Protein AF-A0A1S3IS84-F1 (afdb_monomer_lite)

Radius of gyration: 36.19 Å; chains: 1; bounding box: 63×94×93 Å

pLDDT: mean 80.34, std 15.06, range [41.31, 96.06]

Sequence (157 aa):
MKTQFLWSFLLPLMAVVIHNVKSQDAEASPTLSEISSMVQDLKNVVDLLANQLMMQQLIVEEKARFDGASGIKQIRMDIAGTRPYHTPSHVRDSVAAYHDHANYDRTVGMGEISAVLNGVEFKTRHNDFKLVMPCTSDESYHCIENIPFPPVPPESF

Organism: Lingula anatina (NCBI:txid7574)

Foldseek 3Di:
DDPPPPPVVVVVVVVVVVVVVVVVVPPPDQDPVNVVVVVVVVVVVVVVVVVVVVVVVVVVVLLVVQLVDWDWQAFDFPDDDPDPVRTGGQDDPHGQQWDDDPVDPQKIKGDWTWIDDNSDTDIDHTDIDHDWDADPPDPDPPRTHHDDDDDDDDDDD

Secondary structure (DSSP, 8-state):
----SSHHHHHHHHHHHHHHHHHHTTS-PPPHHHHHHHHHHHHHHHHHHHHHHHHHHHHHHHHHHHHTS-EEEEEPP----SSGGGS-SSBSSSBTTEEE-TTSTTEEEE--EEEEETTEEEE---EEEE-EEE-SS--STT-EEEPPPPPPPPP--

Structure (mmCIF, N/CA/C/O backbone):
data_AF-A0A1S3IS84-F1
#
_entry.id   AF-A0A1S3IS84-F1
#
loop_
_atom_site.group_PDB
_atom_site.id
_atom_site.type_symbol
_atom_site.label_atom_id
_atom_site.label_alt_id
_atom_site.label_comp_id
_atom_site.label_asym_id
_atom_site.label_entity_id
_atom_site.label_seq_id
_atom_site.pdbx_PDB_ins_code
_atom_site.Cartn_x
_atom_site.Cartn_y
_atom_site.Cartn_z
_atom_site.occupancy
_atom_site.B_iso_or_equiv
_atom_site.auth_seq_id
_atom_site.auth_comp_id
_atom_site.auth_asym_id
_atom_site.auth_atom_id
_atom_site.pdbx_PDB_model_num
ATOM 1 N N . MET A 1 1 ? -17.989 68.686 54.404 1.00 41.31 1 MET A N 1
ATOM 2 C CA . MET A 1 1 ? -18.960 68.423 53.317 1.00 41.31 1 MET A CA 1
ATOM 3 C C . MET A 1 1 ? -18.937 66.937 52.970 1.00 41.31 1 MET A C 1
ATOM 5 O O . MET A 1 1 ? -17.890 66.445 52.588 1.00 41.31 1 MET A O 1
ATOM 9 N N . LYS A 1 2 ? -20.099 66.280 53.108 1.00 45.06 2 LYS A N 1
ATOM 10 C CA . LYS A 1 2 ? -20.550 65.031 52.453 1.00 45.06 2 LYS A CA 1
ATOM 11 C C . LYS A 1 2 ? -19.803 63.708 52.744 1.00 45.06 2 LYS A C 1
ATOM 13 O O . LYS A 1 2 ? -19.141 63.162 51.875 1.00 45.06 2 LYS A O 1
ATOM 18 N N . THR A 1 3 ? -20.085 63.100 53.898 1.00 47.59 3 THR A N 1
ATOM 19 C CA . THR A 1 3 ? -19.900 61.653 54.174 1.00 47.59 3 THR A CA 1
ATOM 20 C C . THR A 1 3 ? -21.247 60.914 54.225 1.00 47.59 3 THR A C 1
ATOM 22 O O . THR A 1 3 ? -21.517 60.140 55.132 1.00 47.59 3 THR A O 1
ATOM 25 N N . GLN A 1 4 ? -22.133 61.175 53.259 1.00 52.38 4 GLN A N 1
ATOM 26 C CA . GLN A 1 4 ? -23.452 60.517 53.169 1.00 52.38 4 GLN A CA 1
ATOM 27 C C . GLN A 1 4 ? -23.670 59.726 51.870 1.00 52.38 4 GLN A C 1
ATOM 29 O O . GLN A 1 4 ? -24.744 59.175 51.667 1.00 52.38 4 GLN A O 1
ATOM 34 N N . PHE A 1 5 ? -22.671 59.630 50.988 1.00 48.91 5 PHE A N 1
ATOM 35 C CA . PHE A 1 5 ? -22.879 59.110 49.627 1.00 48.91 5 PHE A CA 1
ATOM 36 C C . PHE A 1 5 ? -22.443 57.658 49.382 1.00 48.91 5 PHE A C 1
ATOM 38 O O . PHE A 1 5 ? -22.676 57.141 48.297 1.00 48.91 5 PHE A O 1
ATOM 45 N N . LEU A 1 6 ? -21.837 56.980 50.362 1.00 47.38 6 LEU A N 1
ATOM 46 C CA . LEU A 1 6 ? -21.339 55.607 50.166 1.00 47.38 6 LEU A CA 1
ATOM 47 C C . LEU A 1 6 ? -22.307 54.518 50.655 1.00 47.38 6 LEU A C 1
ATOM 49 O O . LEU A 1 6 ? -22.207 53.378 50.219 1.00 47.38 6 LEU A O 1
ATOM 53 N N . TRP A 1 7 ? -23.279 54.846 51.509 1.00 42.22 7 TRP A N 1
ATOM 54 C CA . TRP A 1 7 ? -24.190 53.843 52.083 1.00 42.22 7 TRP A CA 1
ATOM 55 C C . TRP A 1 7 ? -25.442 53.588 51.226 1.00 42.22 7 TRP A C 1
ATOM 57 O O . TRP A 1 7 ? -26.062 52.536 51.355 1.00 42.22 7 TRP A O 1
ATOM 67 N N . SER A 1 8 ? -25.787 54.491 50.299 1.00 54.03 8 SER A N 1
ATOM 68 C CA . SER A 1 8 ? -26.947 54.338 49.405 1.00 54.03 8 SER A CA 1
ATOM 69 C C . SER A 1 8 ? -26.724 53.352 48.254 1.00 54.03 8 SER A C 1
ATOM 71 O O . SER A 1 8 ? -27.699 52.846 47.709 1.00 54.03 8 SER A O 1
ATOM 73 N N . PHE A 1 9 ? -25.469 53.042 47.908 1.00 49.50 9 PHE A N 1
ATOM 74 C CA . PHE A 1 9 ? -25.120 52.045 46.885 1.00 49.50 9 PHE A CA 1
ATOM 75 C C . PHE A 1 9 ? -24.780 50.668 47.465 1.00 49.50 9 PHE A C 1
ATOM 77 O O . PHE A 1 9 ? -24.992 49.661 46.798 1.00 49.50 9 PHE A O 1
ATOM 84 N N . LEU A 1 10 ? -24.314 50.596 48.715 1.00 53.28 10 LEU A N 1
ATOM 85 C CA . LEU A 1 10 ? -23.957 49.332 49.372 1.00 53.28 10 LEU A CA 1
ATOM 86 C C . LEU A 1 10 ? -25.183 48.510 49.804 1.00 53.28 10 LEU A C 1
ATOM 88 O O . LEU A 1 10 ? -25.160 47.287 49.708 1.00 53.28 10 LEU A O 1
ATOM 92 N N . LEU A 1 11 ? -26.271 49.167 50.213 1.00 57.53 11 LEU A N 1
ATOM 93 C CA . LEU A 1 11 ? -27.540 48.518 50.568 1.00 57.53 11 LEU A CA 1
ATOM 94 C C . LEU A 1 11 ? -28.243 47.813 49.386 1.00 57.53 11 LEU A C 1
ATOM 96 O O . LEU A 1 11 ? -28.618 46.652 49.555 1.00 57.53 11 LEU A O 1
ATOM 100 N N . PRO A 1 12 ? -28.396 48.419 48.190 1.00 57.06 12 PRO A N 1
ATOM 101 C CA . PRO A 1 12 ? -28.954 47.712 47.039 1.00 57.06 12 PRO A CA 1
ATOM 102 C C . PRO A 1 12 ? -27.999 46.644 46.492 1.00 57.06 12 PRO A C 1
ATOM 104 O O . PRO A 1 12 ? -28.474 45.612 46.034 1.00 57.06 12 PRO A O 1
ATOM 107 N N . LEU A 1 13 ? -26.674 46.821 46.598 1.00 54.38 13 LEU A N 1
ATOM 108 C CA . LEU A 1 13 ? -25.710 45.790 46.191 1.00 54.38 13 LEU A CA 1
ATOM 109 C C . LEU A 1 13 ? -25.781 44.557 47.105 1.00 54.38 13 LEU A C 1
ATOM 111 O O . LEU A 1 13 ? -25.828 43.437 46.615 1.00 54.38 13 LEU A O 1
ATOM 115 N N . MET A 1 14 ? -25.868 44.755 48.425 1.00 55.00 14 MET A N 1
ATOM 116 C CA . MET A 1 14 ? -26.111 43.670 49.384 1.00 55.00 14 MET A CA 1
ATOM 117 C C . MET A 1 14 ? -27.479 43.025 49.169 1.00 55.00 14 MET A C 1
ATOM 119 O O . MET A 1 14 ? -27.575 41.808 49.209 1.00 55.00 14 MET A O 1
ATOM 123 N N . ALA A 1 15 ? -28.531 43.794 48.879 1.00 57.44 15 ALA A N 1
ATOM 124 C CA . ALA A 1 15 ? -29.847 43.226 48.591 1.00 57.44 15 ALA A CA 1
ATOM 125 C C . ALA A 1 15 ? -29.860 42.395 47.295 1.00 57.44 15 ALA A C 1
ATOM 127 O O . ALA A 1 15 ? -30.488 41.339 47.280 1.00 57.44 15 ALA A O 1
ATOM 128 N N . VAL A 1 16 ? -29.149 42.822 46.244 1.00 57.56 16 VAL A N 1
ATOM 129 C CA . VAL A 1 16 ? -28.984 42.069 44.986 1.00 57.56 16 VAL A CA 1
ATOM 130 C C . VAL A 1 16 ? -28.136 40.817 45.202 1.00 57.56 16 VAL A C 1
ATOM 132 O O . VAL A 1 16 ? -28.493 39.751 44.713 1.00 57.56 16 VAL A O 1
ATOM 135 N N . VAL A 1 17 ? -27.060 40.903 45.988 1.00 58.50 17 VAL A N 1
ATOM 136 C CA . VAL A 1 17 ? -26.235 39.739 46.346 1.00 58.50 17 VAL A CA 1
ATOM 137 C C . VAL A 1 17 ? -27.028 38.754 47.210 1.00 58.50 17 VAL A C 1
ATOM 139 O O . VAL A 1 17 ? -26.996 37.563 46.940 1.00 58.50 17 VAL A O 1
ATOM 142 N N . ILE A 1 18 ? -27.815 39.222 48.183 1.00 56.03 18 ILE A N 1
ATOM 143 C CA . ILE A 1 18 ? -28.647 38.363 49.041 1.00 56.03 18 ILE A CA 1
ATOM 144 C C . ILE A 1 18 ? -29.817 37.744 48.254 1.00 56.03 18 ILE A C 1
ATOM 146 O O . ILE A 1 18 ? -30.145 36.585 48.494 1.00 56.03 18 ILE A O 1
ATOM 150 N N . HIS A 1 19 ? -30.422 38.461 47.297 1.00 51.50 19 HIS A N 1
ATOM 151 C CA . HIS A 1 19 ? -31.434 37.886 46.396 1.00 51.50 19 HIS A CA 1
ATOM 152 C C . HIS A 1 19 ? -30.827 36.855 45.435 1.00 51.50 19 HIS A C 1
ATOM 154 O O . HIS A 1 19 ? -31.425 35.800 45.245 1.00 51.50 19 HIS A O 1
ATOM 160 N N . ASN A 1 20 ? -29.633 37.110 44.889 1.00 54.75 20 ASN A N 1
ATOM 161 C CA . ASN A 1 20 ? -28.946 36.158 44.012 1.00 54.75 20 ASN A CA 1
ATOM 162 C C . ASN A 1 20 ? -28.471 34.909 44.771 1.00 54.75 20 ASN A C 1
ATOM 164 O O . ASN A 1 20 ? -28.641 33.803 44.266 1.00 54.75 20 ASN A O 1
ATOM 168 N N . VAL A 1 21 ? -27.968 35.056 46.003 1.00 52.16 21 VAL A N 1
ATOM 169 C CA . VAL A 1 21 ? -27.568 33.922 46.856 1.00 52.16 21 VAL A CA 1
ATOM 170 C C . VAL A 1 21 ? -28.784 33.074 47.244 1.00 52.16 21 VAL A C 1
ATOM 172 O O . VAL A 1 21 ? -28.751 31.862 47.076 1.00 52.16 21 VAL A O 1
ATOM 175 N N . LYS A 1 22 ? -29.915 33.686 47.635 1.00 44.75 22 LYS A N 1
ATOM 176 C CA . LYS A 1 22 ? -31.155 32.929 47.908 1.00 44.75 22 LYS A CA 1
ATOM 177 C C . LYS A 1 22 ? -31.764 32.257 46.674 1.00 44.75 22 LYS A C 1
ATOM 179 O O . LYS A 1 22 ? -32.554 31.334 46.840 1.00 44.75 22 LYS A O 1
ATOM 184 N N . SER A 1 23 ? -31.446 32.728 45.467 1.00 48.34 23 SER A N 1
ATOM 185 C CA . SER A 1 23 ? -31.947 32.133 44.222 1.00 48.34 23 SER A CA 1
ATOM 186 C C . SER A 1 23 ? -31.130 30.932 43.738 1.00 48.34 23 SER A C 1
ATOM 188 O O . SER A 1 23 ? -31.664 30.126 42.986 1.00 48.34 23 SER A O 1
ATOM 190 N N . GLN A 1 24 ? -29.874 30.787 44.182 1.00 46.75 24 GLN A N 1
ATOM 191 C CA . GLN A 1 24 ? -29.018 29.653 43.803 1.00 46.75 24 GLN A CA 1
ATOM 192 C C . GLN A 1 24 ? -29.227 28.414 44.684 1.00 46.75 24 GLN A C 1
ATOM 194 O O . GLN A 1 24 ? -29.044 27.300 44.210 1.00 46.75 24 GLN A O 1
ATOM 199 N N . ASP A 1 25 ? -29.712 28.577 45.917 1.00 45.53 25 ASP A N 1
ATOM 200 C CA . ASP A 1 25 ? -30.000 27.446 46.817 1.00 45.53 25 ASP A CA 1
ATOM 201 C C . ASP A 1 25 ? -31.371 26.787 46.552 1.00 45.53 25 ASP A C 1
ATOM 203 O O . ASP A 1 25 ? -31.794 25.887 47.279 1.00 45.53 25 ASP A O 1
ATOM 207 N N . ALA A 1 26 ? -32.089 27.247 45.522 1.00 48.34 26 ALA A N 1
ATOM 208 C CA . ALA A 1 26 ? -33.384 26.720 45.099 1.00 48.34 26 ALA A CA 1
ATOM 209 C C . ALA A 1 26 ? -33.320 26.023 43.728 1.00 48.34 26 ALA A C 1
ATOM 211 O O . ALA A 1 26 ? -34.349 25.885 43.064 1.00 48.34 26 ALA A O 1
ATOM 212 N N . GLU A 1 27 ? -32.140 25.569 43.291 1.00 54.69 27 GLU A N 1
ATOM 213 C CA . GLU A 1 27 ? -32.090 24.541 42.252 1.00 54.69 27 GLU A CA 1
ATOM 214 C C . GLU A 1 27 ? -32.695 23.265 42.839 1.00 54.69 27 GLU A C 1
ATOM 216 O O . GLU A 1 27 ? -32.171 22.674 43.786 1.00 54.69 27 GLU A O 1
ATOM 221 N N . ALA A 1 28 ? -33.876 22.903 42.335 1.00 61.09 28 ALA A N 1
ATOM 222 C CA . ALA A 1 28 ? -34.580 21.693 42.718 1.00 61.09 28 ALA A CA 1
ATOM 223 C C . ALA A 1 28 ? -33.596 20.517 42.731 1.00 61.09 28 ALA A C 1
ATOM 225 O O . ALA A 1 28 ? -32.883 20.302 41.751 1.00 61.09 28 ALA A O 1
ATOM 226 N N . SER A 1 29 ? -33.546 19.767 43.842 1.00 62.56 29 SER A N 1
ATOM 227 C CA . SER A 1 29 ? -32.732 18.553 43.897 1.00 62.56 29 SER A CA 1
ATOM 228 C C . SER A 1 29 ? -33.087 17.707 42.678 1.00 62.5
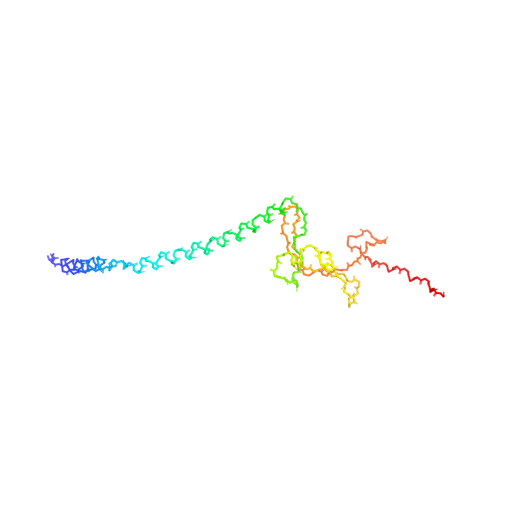6 29 SER A C 1
ATOM 230 O O . SER A 1 29 ? -34.292 17.489 42.475 1.00 62.56 29 SER A O 1
ATOM 232 N N . PRO A 1 30 ? -32.103 17.247 41.888 1.00 65.56 30 PRO A N 1
ATOM 233 C CA . PRO A 1 30 ? -32.394 16.516 40.673 1.00 65.56 30 PRO A CA 1
ATOM 234 C C . PRO A 1 30 ? -33.313 15.360 41.035 1.00 65.56 30 PRO A C 1
ATOM 236 O O . PRO A 1 30 ? -33.063 14.583 41.963 1.00 65.56 30 PRO A O 1
ATOM 239 N N . THR A 1 31 ? -34.448 15.320 40.358 1.00 79.19 31 THR A N 1
ATOM 240 C CA . THR A 1 31 ? -35.459 14.294 40.556 1.00 79.19 31 THR A CA 1
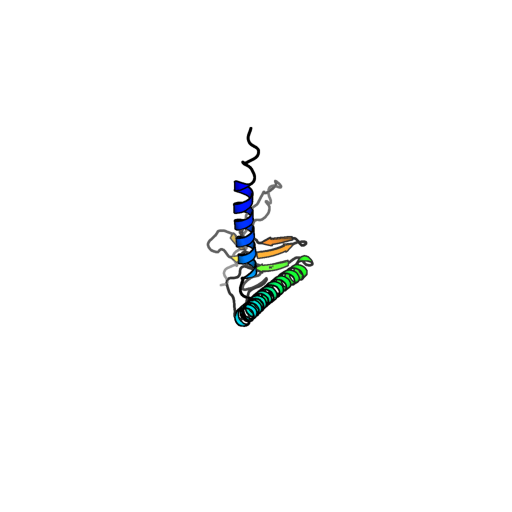
ATOM 241 C C . THR A 1 31 ? -34.823 12.924 40.330 1.00 79.19 31 THR A C 1
ATOM 243 O O . THR A 1 31 ? -33.871 12.777 39.560 1.00 79.19 31 THR A O 1
ATOM 246 N N . LEU A 1 32 ? -35.347 11.876 40.970 1.00 79.31 32 LEU A N 1
ATOM 247 C CA . LEU A 1 32 ? -34.834 10.513 40.765 1.00 79.31 32 LEU A CA 1
ATOM 248 C C . LEU A 1 32 ? -34.809 10.118 39.275 1.00 79.31 32 LEU A C 1
ATOM 250 O O . LEU A 1 32 ? -33.935 9.362 38.857 1.00 79.31 32 LEU A O 1
ATOM 254 N N . SER A 1 33 ? -35.722 10.668 38.467 1.00 82.12 33 SER A N 1
ATOM 255 C CA . SER A 1 33 ? -35.732 10.524 37.009 1.00 82.12 33 SER A CA 1
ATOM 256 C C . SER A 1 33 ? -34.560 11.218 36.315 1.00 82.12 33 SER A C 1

══════════════════════════════

▶ [Your objective] In the entries above, one line contains "ATOM 88 O O" and another contains "ATOM 100 N N". Reproduce exactly those two lines and the lines between them, nothing else.

▶ [Output]
ATOM 88 O O . LEU A 1 10 ? -25.160 47.287 49.708 1.00 53.28 10 LEU A O 1
ATOM 92 N N . LEU A 1 11 ? -26.271 49.167 50.213 1.00 57.53 11 LEU A N 1
ATOM 93 C CA . LEU A 1 11 ? -27.540 48.518 50.568 1.00 57.53 11 LEU A CA 1
ATOM 94 C C . LEU A 1 11 ? -28.243 47.813 49.386 1.00 57.53 11 LEU A C 1
ATOM 96 O O . LEU A 1 11 ? -28.618 46.652 49.555 1.00 57.53 11 LEU A O 1
ATOM 100 N N . PRO A 1 12 ? -28.396 48.419 48.190 1.00 57.06 12 PRO A N 1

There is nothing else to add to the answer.